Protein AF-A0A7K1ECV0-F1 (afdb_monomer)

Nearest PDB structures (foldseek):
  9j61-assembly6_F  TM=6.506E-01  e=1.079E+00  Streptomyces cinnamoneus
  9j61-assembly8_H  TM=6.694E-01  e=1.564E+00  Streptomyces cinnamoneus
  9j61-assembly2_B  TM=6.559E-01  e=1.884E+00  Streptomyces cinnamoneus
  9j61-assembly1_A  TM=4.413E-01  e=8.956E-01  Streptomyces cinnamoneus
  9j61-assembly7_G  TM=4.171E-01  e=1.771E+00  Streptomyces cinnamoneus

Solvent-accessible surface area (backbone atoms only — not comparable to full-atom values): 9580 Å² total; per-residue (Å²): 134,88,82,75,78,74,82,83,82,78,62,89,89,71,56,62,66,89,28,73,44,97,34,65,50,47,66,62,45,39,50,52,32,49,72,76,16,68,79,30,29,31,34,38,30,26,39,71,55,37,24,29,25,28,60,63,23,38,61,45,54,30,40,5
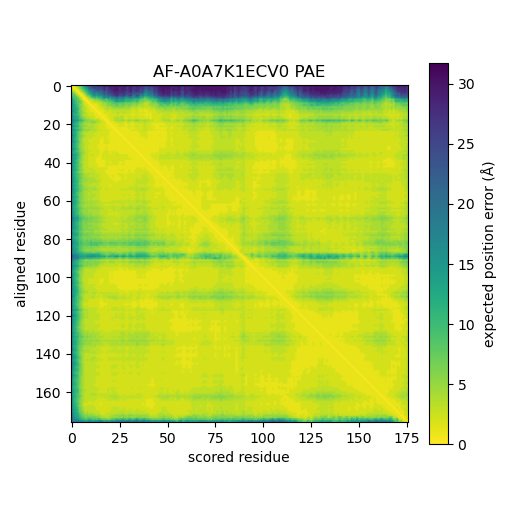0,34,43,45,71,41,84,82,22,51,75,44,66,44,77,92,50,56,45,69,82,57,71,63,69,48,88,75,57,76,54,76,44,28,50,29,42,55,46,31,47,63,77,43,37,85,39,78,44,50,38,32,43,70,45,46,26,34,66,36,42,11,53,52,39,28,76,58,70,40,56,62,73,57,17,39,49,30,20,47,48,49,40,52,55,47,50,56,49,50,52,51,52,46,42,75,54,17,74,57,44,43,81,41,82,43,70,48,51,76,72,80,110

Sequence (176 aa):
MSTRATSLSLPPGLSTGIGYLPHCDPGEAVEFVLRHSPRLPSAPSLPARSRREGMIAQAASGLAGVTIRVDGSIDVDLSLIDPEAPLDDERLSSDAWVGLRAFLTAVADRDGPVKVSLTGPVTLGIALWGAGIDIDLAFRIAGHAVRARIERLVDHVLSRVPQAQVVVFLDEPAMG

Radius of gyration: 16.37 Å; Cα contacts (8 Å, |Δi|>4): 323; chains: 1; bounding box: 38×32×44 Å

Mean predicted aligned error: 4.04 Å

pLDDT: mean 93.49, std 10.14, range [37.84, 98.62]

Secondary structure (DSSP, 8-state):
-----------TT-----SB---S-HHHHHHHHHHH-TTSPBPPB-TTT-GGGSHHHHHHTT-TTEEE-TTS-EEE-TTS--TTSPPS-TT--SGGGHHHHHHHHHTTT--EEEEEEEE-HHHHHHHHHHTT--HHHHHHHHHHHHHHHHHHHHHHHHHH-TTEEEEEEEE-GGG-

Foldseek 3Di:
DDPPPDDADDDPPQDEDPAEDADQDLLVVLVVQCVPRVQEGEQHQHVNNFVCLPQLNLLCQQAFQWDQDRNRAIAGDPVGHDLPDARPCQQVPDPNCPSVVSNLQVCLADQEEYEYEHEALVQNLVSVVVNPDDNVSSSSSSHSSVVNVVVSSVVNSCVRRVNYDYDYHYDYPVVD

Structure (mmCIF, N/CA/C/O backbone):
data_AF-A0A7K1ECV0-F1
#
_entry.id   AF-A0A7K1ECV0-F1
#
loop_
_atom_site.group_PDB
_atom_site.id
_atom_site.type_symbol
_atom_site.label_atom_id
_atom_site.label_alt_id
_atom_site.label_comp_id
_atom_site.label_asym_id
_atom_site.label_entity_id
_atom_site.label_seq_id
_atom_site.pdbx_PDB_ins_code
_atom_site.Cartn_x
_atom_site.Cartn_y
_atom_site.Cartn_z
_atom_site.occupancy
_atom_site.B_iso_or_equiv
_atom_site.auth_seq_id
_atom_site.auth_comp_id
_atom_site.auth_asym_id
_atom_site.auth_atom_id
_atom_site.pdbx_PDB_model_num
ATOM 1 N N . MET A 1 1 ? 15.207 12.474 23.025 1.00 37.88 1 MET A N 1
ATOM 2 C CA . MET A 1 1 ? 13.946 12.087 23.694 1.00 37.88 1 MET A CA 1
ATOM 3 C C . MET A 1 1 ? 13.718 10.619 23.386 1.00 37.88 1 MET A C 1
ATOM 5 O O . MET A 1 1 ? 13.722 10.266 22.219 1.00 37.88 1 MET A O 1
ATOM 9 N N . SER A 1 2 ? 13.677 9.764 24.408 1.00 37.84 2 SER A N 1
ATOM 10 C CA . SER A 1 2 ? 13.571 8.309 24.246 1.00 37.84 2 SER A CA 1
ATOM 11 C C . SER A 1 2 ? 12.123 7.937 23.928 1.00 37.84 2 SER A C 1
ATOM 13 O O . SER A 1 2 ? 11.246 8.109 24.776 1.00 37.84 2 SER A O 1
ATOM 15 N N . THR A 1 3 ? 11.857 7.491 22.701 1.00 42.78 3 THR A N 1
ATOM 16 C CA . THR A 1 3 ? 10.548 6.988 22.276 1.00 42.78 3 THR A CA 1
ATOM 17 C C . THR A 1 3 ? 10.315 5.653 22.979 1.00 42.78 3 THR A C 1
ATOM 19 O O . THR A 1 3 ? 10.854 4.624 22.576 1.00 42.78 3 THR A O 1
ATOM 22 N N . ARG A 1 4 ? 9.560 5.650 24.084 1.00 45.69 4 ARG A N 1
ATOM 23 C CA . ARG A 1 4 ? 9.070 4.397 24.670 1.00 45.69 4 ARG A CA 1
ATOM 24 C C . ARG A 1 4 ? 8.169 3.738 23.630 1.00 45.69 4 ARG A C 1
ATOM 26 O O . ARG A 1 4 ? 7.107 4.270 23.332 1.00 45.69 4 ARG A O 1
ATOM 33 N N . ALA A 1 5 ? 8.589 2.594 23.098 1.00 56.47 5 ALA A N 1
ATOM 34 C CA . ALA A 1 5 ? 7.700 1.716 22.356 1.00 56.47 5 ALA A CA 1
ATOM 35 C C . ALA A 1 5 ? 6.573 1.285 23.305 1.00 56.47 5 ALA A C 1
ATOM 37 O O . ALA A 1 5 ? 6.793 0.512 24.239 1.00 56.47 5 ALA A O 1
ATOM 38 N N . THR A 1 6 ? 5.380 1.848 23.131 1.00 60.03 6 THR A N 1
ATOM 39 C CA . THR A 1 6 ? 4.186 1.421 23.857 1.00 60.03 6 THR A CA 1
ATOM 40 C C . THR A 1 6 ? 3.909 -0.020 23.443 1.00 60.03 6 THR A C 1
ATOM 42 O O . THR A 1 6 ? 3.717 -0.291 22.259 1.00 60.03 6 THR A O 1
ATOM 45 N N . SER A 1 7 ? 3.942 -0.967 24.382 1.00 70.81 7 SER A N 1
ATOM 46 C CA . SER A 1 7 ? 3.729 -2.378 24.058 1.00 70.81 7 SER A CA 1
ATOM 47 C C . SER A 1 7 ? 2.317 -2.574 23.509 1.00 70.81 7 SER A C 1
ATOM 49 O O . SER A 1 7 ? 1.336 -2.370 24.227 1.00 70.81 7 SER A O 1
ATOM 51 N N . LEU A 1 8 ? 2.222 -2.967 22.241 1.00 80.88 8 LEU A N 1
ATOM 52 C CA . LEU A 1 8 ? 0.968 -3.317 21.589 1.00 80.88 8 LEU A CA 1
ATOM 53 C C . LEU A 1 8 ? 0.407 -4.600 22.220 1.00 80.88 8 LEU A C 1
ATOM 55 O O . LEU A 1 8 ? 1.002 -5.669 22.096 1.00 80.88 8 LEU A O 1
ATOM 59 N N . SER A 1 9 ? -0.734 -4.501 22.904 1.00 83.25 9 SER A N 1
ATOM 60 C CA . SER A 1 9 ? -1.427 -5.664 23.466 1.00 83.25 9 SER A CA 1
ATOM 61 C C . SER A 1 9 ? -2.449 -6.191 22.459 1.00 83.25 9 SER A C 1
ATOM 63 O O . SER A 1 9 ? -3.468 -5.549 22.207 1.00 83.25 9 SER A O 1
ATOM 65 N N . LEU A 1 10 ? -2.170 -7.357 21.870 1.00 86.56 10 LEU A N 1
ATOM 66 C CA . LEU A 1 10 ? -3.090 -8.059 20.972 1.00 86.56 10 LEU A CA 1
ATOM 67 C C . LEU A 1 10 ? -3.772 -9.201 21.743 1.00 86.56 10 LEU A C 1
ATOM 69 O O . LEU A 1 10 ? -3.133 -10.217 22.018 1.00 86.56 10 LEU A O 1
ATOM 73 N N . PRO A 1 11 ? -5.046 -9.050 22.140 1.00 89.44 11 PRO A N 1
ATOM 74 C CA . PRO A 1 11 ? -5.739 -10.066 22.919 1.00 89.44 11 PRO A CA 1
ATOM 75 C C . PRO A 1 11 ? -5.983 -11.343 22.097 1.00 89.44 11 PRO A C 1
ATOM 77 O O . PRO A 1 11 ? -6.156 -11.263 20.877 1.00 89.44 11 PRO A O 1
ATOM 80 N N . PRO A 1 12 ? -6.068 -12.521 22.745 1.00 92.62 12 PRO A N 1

EXERCISE DESCRIPTION:
In the entries above, find the line with "ATOM 69 O O" and the line with "ATOM 75 C C", then set down exactly those two and every line between them, nothing else.

ANSWER BOX:
ATOM 69 O O . LEU A 1 10 ? -3.133 -10.217 22.018 1.00 86.56 10 LEU A O 1
ATOM 73 N N . PRO A 1 11 ? -5.046 -9.050 22.140 1.00 89.44 11 PRO A N 1
ATOM 74 C CA . PRO A 1 11 ? -5.739 -10.066 22.919 1.00 89.44 11 PRO A CA 1
ATOM 75 C C . PRO A 1 11 ? -5.983 -11.343 22.097 1.00 89.44 11 PRO A C 1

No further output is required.